Wednesday, May 27, 2015

Bred To Death

[ed. See also: Endangered Dog Breeds and The Market Forces Behind Them.]

Bred for looks, not health, many purebred dogs are drawn from a genetic wading pool that might have been designed by a cabal of Ralph Lauren, Dr. Frankenstein, Walt Disney and David Koch.

Even socially aware consumers who sneer at $5,000 designer purses, and animal defenders who deplore the cruelties of commercial livestock production, buy into trendy canines. Purebreds are commodities like any other luxury good, and breeding them is big business. Registered golden retrievers go for up to $3,000, English bulldogs for $9,000, and a Cavalier King Charles spaniel can cost $14,000, almost as much as a Honda Fit.

But neither price, pedigree nor being loved like a member of the family can shield a dog from the pain, breathing difficulties, cancer, panoply of debilitating genetic disorders, mental illness, crippling physiognomy and shortened life span that disproportionately plague purebreds.

The main U.S. arbiter of canine purity is the American Kennel Club. The first goal of its mission is “upholding the integrity of its Registry.” Pedigree, the AKC asserts, “creates a level of breed predictability” of “temperament and physical characteristics.” But the AKC is also a lead profiteer in an industry that Michael Brandow, author of A Matter of Breeding, decried as “a kind of long-term, institutionalized cruelty that makes vivisection look humane.”

“The demand for ever-more-perfect purebred dogs has concentrated bad recessive genes and turned many pets into medical nightmares,” Consumer Reports warned. Inbreeding for clonelike consistency ensures that genes for disease and deformity piggyback on those for a lush coat, appealing nose, witty wrinkles, quirky gait or endearingly protuberant eyes.

And often the deformity itself—like the crippling slope of German shepherds’ hindquarters—is the desired, indeed required, trait.

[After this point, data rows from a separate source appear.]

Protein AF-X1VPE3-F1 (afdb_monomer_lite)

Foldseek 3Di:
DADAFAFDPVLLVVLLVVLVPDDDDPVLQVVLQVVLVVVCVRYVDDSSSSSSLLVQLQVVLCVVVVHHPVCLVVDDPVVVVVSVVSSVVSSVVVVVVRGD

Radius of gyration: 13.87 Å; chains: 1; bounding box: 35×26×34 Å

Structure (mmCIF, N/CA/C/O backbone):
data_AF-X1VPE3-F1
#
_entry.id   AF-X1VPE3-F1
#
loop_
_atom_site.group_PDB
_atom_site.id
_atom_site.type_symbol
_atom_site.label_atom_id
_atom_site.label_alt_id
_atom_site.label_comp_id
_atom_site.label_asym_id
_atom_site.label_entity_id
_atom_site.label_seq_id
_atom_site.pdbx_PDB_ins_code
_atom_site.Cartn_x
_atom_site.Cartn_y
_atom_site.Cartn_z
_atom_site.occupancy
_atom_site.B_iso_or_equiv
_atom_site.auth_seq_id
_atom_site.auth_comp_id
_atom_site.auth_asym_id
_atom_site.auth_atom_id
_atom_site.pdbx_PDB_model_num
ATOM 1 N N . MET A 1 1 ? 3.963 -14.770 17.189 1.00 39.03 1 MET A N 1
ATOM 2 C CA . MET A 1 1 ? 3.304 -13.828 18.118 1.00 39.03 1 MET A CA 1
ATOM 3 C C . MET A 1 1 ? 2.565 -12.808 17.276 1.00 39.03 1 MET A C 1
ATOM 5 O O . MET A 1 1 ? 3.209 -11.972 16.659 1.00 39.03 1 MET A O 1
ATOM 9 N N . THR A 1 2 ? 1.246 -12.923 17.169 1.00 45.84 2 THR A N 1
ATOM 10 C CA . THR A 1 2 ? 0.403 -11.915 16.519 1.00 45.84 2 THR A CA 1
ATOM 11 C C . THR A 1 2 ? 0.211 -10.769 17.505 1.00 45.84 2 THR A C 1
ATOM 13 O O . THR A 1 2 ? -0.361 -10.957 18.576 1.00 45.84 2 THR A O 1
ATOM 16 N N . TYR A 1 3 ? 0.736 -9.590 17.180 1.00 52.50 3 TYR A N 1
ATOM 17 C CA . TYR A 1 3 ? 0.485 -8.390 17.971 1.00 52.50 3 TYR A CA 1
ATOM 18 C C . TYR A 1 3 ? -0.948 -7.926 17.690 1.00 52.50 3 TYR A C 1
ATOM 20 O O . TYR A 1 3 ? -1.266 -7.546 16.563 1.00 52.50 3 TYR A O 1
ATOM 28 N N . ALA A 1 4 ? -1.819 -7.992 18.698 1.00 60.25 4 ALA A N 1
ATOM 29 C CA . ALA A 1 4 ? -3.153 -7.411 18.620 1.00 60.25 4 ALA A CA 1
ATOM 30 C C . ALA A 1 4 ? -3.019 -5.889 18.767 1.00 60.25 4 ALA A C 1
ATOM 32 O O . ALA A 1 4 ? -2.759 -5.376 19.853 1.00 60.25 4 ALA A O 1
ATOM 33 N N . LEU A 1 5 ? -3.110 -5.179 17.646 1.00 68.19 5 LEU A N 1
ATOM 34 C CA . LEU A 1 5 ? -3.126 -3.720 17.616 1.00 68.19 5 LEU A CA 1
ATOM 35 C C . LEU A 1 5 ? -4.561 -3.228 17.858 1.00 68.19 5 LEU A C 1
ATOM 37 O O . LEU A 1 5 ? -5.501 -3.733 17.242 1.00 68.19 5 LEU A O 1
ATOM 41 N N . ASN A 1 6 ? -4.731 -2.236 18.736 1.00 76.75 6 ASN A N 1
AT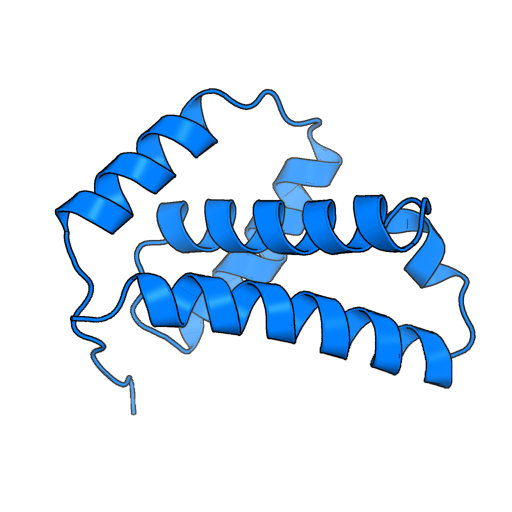OM 42 C CA . ASN A 1 6 ? -6.027 -1.602 18.982 1.00 76.75 6 ASN A CA 1
ATOM 43 C C . ASN A 1 6 ? -6.294 -0.535 17.918 1.00 76.75 6 ASN A C 1
ATOM 45 O O . ASN A 1 6 ? -5.773 0.579 17.991 1.00 76.75 6 ASN A O 1
ATOM 49 N N . PHE A 1 7 ? -7.104 -0.891 16.924 1.00 78.50 7 PHE A N 1
ATOM 50 C CA . PHE A 1 7 ? -7.520 0.031 15.872 1.00 78.50 7 PHE A CA 1
ATOM 51 C C . PHE A 1 7 ? -8.783 0.801 16.245 1.00 78.50 7 PHE A C 1
ATOM 53 O O . PHE A 1 7 ? -9.749 0.218 16.747 1.00 78.50 7 PHE A O 1
ATOM 60 N N . ASN A 1 8 ? -8.804 2.086 15.895 1.00 83.31 8 ASN A N 1
ATOM 61 C CA . ASN A 1 8 ? -10.005 2.901 15.945 1.00 83.31 8 ASN A CA 1
ATOM 62 C C . ASN A 1 8 ? -11.012 2.393 14.897 1.00 83.31 8 ASN A C 1
ATOM 64 O O . ASN A 1 8 ? -10.772 2.450 13.687 1.00 83.31 8 ASN A O 1
ATOM 68 N N . LYS A 1 9 ? -12.152 1.876 15.365 1.00 83.50 9 LYS A N 1
ATOM 69 C CA . LYS A 1 9 ? -13.178 1.270 14.504 1.00 83.50 9 LYS A CA 1
ATOM 70 C C . LYS A 1 9 ? -13.799 2.261 13.522 1.00 83.50 9 LYS A C 1
ATOM 72 O O . LYS A 1 9 ? -14.095 1.865 12.393 1.00 83.50 9 LYS A O 1
ATOM 77 N N . ASP A 1 10 ? -13.972 3.516 13.917 1.00 84.81 10 ASP A N 1
ATOM 78 C CA . ASP A 1 10 ? -14.625 4.526 13.082 1.00 84.81 10 ASP A CA 1
ATOM 79 C C . ASP A 1 10 ? -13.710 4.940 11.927 1.00 84.81 10 ASP A C 1
ATOM 81 O O . ASP A 1 10 ? -14.137 4.987 10.771 1.00 84.81 10 ASP A O 1
ATOM 85 N N . GLU A 1 11 ? -12.418 5.128 12.210 1.00 83.94 11 GLU A N 1
ATOM 86 C CA . GLU A 1 11 ? -11.419 5.420 11.178 1.00 83.94 11 GLU A CA 1
ATOM 87 C C . GLU A 1 11 ? -11.260 4.265 10.189 1.00 83.94 11 GLU A C 1
ATOM 89 O O . GLU A 1 11 ? -11.245 4.477 8.973 1.00 83.94 11 GLU A O 1
ATOM 94 N N . ILE A 1 12 ? -11.204 3.029 10.693 1.00 84.12 12 ILE A N 1
ATOM 95 C CA . ILE A 1 12 ? -11.161 1.832 9.851 1.00 84.12 12 ILE A CA 1
ATOM 96 C C . ILE A 1 12 ? -12.387 1.773 8.937 1.00 84.12 12 ILE A C 1
ATOM 98 O O . ILE A 1 12 ? -12.243 1.542 7.737 1.00 84.12 12 ILE A O 1
ATOM 102 N N . THR A 1 13 ? -13.581 2.005 9.483 1.00 85.06 13 THR A N 1
ATOM 103 C CA . THR A 1 13 ? -14.839 1.939 8.728 1.00 85.06 13 THR A CA 1
ATOM 104 C C . THR A 1 13 ? -14.891 3.002 7.633 1.00 85.06 13 THR A C 1
ATOM 106 O O . THR A 1 13 ? -15.213 2.690 6.486 1.00 85.06 13 THR A O 1
ATOM 109 N N . SER A 1 14 ? -14.505 4.238 7.949 1.00 85.25 14 SER A N 1
ATOM 110 C CA . SER A 1 14 ? -14.444 5.337 6.980 1.00 85.25 14 SER A CA 1
ATOM 111 C C . SER A 1 14 ? -13.539 4.994 5.788 1.00 85.25 14 SER A C 1
ATOM 113 O O . SER A 1 14 ? -13.948 5.049 4.627 1.00 85.25 14 SER A O 1
ATOM 115 N N . ILE A 1 15 ? -12.335 4.493 6.071 1.00 83.88 15 ILE A N 1
ATOM 116 C CA . ILE A 1 15 ? -11.341 4.141 5.049 1.00 83.88 15 ILE A CA 1
ATOM 117 C C . ILE A 1 15 ? -11.799 2.976 4.161 1.00 83.88 15 ILE A C 1
ATOM 119 O O . ILE A 1 15 ? -11.448 2.909 2.977 1.00 83.88 15 ILE A O 1
ATOM 123 N N . GLN A 1 16 ? -12.560 2.041 4.726 1.00 83.31 16 GLN A N 1
ATOM 124 C CA . GLN A 1 16 ? -13.148 0.928 3.986 1.00 83.31 16 GLN A CA 1
ATOM 125 C C . GLN A 1 16 ? -14.226 1.396 3.002 1.00 83.31 16 GLN A C 1
ATOM 127 O O . GLN A 1 16 ? -14.244 0.929 1.861 1.00 83.31 16 GLN A O 1
ATOM 132 N N . ILE A 1 17 ? -15.082 2.335 3.419 1.00 84.25 17 ILE A N 1
ATOM 133 C CA . ILE A 1 17 ? -16.117 2.935 2.565 1.00 84.25 17 ILE A CA 1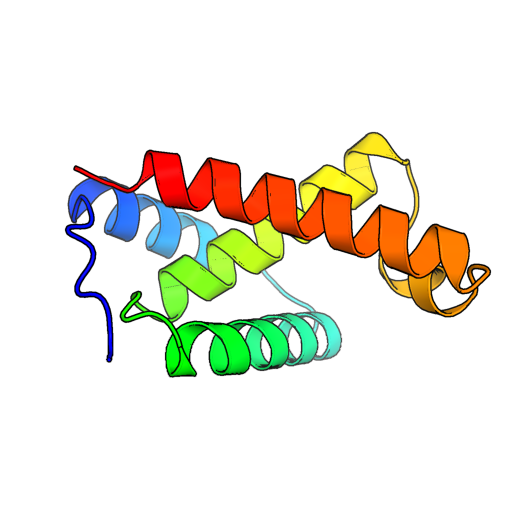
ATOM 134 C C . ILE A 1 17 ? -15.475 3.668 1.385 1.00 84.25 17 ILE A C 1
ATOM 136 O O . ILE A 1 17 ? -15.905 3.484 0.245 1.00 84.25 17 ILE A O 1
ATOM 140 N N . ASP A 1 18 ? -14.422 4.447 1.636 1.00 82.94 18 ASP A N 1
ATOM 141 C CA . ASP A 1 18 ? -13.708 5.164 0.578 1.00 82.94 18 ASP A CA 1
ATOM 142 C C . ASP A 1 18 ? -13.092 4.207 -0.443 1.00 82.94 18 ASP A C 1
ATOM 144 O O . ASP A 1 18 ? -13.237 4.403 -1.648 1.00 82.94 18 ASP A O 1
ATOM 148 N N . TYR A 1 19 ? -12.459 3.126 0.022 1.00 83.50 19 TYR A N 1
ATOM 149 C CA . TYR A 1 19 ? -11.866 2.126 -0.865 1.00 83.50 19 TYR A CA 1
ATOM 150 C C . TYR A 1 19 ? -12.907 1.407 -1.731 1.00 83.50 19 TYR A C 1
ATOM 152 O O . TYR A 1 19 ? -12.651 1.147 -2.906 1.00 83.50 19 TYR A O 1
ATOM 160 N N . ALA A 1 20 ? -14.090 1.114 -1.181 1.00 82.88 20 ALA A N 1
ATOM 161 C CA . ALA A 1 20 ? -15.164 0.431 -1.903 1.00 82.88 20 ALA A CA 1
ATOM 162 C C . ALA A 1 20 ? -15.699 1.227 -3.108 1.00 82.88 20 ALA A C 1
ATOM 164 O O . ALA A 1 20 ? -16.309 0.647 -4.002 1.00 82.88 20 ALA A O 1
ATOM 165 N N . ARG A 1 21 ? -15.462 2.543 -3.151 1.00 85.38 21 ARG A N 1
ATOM 166 C CA . ARG A 1 21 ? -15.895 3.432 -4.241 1.00 85.38 21 ARG A CA 1
ATOM 167 C C . ARG A 1 21 ? -14.902 3.502 -5.404 1.00 85.38 21 ARG A C 1
ATOM 169 O O . ARG A 1 21 ? -15.185 4.157 -6.405 1.00 85.38 21 ARG A O 1
ATOM 176 N N . ILE A 1 22 ? -13.737 2.869 -5.282 1.00 83.75 22 ILE A N 1
ATOM 177 C CA . ILE A 1 22 ? -12.662 2.965 -6.271 1.00 83.75 22 ILE A CA 1
ATOM 178 C C . ILE A 1 22 ? -12.801 1.850 -7.307 1.00 83.75 22 ILE A C 1
ATOM 180 O O . ILE A 1 22 ? -12.809 0.665 -6.975 1.00 83.75 22 ILE A O 1
ATOM 184 N N . ASN A 1 23 ? -12.837 2.231 -8.584 1.00 85.88 23 ASN A N 1
ATOM 185 C CA . ASN A 1 23 ? -12.820 1.285 -9.696 1.00 85.88 23 ASN A CA 1
ATOM 186 C C . ASN A 1 23 ? -11.378 0.920 -10.064 1.00 85.88 23 ASN A C 1
ATOM 188 O O . ASN A 1 23 ? -10.650 1.718 -10.654 1.00 85.88 23 ASN A O 1
ATOM 192 N N . PHE A 1 24 ? -10.976 -0.305 -9.726 1.00 82.81 24 PHE A N 1
ATOM 193 C CA . PHE A 1 24 ? -9.654 -0.843 -10.043 1.00 82.81 24 PHE A CA 1
ATOM 194 C C . PHE A 1 24 ? -9.652 -1.623 -11.353 1.00 82.81 24 PHE A C 1
ATOM 196 O O . PHE A 1 24 ? -10.585 -2.373 -11.646 1.00 82.81 24 PHE A O 1
ATOM 203 N N . LYS A 1 25 ? -8.539 -1.547 -12.086 1.00 86.25 25 LYS A N 1
ATOM 204 C CA . LYS A 1 25 ? -8.241 -2.549 -13.114 1.00 86.25 25 LYS A CA 1
ATOM 205 C C . LYS A 1 25 ? -7.934 -3.907 -12.457 1.00 86.25 25 LYS A C 1
ATOM 207 O O . LYS A 1 25 ? -7.401 -3.929 -11.339 1.00 86.25 25 LYS A O 1
ATOM 212 N N . PRO A 1 26 ? -8.210 -5.042 -13.124 1.00 84.94 26 PRO A N 1
ATOM 213 C CA . PRO A 1 26 ? -7.969 -6.372 -12.559 1.00 84.94 26 PRO A CA 1
ATOM 214 C C . PRO A 1 26 ? -6.530 -6.591 -12.070 1.00 84.94 26 PRO A C 1
ATOM 216 O O . PRO A 1 26 ? -6.315 -7.187 -11.013 1.00 84.94 26 PRO A O 1
ATOM 219 N N . GLU A 1 27 ? -5.537 -6.069 -12.791 1.00 81.12 27 GLU A N 1
ATOM 220 C CA . GLU A 1 27 ? -4.121 -6.226 -12.447 1.00 81.12 27 GLU A CA 1
ATOM 221 C C . GLU A 1 27 ? -3.759 -5.444 -11.178 1.00 81.12 27 GLU A C 1
ATOM 223 O O . GLU A 1 27 ? -3.042 -5.951 -10.312 1.00 81.12 27 GLU A O 1
ATOM 228 N N . GLN A 1 28 ? -4.312 -4.236 -11.028 1.00 81.69 28 GLN A N 1
ATOM 229 C CA . GLN A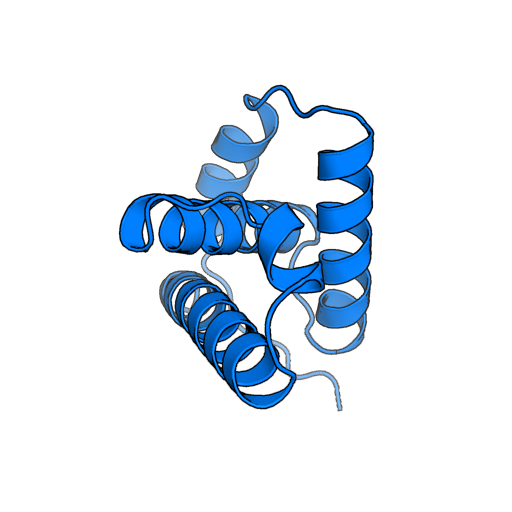 1 28 ? -4.137 -3.410 -9.829 1.00 81.69 28 GLN A CA 1
ATOM 230 C C . GLN A 1 28 ? -4.743 -4.102 -8.609 1.00 81.69 28 GLN A C 1
ATOM 232 O O . GLN A 1 28 ? -4.111 -4.184 -7.556 1.00 81.69 28 GLN A O 1
ATOM 237 N N . LEU A 1 29 ? -5.946 -4.661 -8.764 1.00 86.88 29 LEU A N 1
ATOM 238 C CA . LEU A 1 29 ? -6.618 -5.386 -7.694 1.00 86.88 29 LEU A CA 1
ATOM 239 C C . LEU A 1 29 ? -5.826 -6.630 -7.269 1.00 86.88 29 LEU A C 1
ATOM 241 O O . LEU A 1 29 ? -5.713 -6.903 -6.074 1.00 86.88 29 LEU A O 1
ATOM 245 N N . LYS A 1 30 ? -5.243 -7.363 -8.227 1.00 87.25 30 LYS A N 1
ATOM 246 C CA . LYS A 1 30 ? -4.394 -8.531 -7.949 1.00 87.25 30 LYS A CA 1
ATOM 247 C C . LYS A 1 30 ? -3.151 -8.146 -7.143 1.00 87.25 30 LYS A C 1
ATOM 249 O O . LYS A 1 30 ? -2.849 -8.811 -6.154 1.00 87.25 30 LYS A O 1
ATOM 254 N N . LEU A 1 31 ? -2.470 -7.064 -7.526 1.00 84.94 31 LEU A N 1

In bulldogs, a “liver colored nose” is a deal breaker by AKC show standards, and a brachycephalic face that impairs breathing is essential. Both traits, however, can hasten death— one from breeders’ culling of irregular specimens, the other from disease.

Unlike some of its European counterparts, the AKC opposes mandatory genetic screening that weeds out heritable diseases. It rejects accepting healthier conformations or expanding the gene pool by outbreeding with non-registered dogs. Producers who want high-value animals eligible for competition must accede to insanely capricious, detailed and dangerous AKC standards set by its breed clubs.

Breeders are abetted by consumers, who—seeking fashion, predictability or the doppelganger of a beloved lost pet—disassociate breed flaws from their own cherished pet. Then, when faced with high vet bills for dogs that are disabled, ill or willfully deformed, they often offload the dogs within a year to shelters, where purebreds constitute 25 percent of canines.

The AKC keeps its registration fees. And they add up: The club’s 990 tax form for 2013 reported $60 million in total revenue, with more than half—$32 million—from registrations. Judging and pedigree dog shows (the AKC claims 3.2 million entries from 190 approved breeds), like Westminster, generated $12.6 million. The AKC allocated 1 percent of its revenue to its Canine Health Foundation. CEO Dennis Sprung’s 2013 compensation topped $567,000, while the club’s nine other top officers garnered $20.3 million.

While the club gets rich, the AKC abets or essentially mandates the genetic impoverishment of dogs through inbreeding, overbreeding and bizarre standards of beauty.